PROBLEM REQUIREMENTS:
Reproduce, exactly and in full, only the lines below from the one containing "ATOM 95 C C" through the one containing "ATOM 106 N N".

INFORMATION GIVEN:
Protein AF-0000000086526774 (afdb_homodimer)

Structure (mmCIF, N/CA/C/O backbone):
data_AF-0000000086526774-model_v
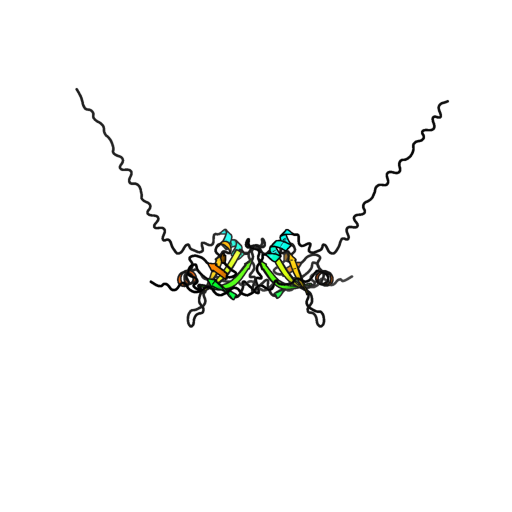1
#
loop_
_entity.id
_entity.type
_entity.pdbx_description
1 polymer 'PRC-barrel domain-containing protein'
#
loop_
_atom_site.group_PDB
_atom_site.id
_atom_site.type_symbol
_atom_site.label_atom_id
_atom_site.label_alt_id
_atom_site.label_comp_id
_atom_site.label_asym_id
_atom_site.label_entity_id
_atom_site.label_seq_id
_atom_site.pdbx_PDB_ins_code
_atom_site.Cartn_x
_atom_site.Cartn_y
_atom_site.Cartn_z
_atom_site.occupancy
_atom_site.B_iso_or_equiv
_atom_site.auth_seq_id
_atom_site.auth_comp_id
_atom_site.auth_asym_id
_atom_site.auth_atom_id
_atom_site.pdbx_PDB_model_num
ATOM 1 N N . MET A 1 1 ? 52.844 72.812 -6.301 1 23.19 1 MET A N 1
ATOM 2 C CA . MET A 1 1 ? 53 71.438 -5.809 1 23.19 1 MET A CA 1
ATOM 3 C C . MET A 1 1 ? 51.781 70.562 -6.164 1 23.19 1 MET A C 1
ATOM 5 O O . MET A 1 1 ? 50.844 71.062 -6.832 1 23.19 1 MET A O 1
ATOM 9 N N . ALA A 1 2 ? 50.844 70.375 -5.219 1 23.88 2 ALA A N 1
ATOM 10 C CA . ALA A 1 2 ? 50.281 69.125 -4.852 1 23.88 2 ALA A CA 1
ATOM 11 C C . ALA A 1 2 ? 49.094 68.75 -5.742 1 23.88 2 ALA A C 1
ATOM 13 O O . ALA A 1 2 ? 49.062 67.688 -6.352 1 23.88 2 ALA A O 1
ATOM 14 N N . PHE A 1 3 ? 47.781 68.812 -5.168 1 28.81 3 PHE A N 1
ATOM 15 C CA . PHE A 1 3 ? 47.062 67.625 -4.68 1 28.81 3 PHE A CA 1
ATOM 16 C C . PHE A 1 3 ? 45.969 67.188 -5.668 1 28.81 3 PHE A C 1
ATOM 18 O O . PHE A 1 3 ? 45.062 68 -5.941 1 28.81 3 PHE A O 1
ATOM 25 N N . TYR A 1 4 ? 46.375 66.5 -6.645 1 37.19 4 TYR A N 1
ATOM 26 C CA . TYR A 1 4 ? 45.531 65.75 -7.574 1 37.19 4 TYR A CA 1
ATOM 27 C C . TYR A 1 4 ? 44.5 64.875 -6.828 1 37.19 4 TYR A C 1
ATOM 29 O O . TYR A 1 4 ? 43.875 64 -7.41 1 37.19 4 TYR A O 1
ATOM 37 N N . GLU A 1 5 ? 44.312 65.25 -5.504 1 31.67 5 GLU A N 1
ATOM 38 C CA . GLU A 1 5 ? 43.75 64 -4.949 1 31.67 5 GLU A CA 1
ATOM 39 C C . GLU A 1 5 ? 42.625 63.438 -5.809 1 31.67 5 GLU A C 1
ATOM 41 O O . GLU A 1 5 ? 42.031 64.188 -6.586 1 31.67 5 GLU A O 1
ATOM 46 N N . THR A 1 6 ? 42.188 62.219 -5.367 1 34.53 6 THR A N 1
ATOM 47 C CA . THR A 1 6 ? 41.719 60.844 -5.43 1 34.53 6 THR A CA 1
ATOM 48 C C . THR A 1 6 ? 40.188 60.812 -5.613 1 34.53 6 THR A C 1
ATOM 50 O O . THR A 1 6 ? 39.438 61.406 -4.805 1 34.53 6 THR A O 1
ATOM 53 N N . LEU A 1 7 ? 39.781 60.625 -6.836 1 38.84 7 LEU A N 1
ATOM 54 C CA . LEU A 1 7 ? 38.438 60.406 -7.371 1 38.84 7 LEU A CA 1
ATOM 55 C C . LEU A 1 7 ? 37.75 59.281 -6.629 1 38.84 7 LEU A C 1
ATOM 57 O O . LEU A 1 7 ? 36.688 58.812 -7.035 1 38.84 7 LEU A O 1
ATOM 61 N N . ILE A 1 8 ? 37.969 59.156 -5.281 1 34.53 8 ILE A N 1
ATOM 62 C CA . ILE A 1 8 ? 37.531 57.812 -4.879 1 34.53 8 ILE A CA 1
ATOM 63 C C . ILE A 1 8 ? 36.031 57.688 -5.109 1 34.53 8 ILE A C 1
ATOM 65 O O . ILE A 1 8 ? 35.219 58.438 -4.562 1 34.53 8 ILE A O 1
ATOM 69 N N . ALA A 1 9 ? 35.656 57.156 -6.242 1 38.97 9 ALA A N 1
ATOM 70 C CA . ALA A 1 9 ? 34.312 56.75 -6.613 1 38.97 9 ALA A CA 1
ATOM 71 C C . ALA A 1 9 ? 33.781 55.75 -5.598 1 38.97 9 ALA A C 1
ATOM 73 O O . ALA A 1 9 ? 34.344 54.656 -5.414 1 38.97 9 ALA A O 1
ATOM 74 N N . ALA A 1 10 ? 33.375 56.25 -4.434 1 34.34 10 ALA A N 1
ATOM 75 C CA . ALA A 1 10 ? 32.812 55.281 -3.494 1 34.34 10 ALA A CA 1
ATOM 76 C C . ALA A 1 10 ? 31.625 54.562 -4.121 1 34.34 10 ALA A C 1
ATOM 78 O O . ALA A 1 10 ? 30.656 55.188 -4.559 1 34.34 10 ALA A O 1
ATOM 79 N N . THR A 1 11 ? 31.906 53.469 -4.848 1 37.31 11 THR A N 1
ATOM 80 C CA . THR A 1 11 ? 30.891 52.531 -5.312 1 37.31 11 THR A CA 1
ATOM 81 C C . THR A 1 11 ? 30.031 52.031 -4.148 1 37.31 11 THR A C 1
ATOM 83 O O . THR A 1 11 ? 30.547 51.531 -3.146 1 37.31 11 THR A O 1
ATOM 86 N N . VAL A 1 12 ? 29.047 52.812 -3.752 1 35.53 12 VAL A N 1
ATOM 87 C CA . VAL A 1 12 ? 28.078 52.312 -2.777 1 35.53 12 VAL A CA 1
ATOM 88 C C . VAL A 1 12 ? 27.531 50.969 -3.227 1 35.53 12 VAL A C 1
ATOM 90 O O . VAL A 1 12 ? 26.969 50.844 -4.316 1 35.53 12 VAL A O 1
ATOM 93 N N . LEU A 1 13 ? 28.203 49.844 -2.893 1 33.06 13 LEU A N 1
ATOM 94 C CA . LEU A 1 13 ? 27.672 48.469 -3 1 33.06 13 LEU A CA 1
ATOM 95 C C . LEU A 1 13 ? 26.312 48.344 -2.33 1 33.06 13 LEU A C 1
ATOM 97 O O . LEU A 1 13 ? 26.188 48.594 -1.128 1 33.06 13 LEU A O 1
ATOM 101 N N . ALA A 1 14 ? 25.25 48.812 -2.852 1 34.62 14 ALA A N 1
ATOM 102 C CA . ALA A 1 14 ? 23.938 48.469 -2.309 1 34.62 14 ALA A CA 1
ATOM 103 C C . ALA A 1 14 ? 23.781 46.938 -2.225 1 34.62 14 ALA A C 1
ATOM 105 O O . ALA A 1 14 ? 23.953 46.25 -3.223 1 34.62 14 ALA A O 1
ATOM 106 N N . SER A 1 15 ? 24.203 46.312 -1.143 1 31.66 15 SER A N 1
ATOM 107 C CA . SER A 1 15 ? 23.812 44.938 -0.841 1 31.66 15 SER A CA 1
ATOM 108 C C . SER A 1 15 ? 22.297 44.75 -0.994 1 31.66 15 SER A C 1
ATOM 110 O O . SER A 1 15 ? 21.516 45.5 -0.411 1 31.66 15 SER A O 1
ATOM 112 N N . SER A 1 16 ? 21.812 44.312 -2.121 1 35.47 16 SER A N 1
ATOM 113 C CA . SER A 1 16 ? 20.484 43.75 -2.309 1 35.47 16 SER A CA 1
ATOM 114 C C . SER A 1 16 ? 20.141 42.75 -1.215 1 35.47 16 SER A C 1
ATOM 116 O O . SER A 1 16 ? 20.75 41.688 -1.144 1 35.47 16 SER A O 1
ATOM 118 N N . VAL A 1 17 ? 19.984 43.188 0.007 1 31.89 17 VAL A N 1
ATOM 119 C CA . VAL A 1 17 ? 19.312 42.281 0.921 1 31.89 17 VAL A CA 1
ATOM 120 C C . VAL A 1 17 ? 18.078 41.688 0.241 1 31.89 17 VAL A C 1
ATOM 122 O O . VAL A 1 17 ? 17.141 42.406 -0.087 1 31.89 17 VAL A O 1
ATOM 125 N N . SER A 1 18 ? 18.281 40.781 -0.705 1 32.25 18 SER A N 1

OUTPUT:
ATOM 95 C C . LEU A 1 13 ? 26.312 48.344 -2.33 1 33.06 13 LEU A C 1
ATOM 97 O O . LEU A 1 13 ? 26.188 48.594 -1.128 1 33.06 13 LEU A O 1
ATOM 101 N N . ALA A 1 14 ? 25.25 48.812 -2.852 1 34.62 14 ALA A N 1
ATOM 102 C CA . ALA A 1 14 ? 23.938 48.469 -2.309 1 34.62 14 ALA A CA 1
ATOM 103 C C . ALA A 1 14 ? 23.781 46.938 -2.225 1 34.62 14 ALA A C 1
ATOM 105 O O . ALA A 1 14 ? 23.953 46.25 -3.223 1 34.62 14 ALA A O 1
ATOM 106 N N . SER A 1 15 ? 24.203 46.312 -1.143 1 31.66 15 SER A N 1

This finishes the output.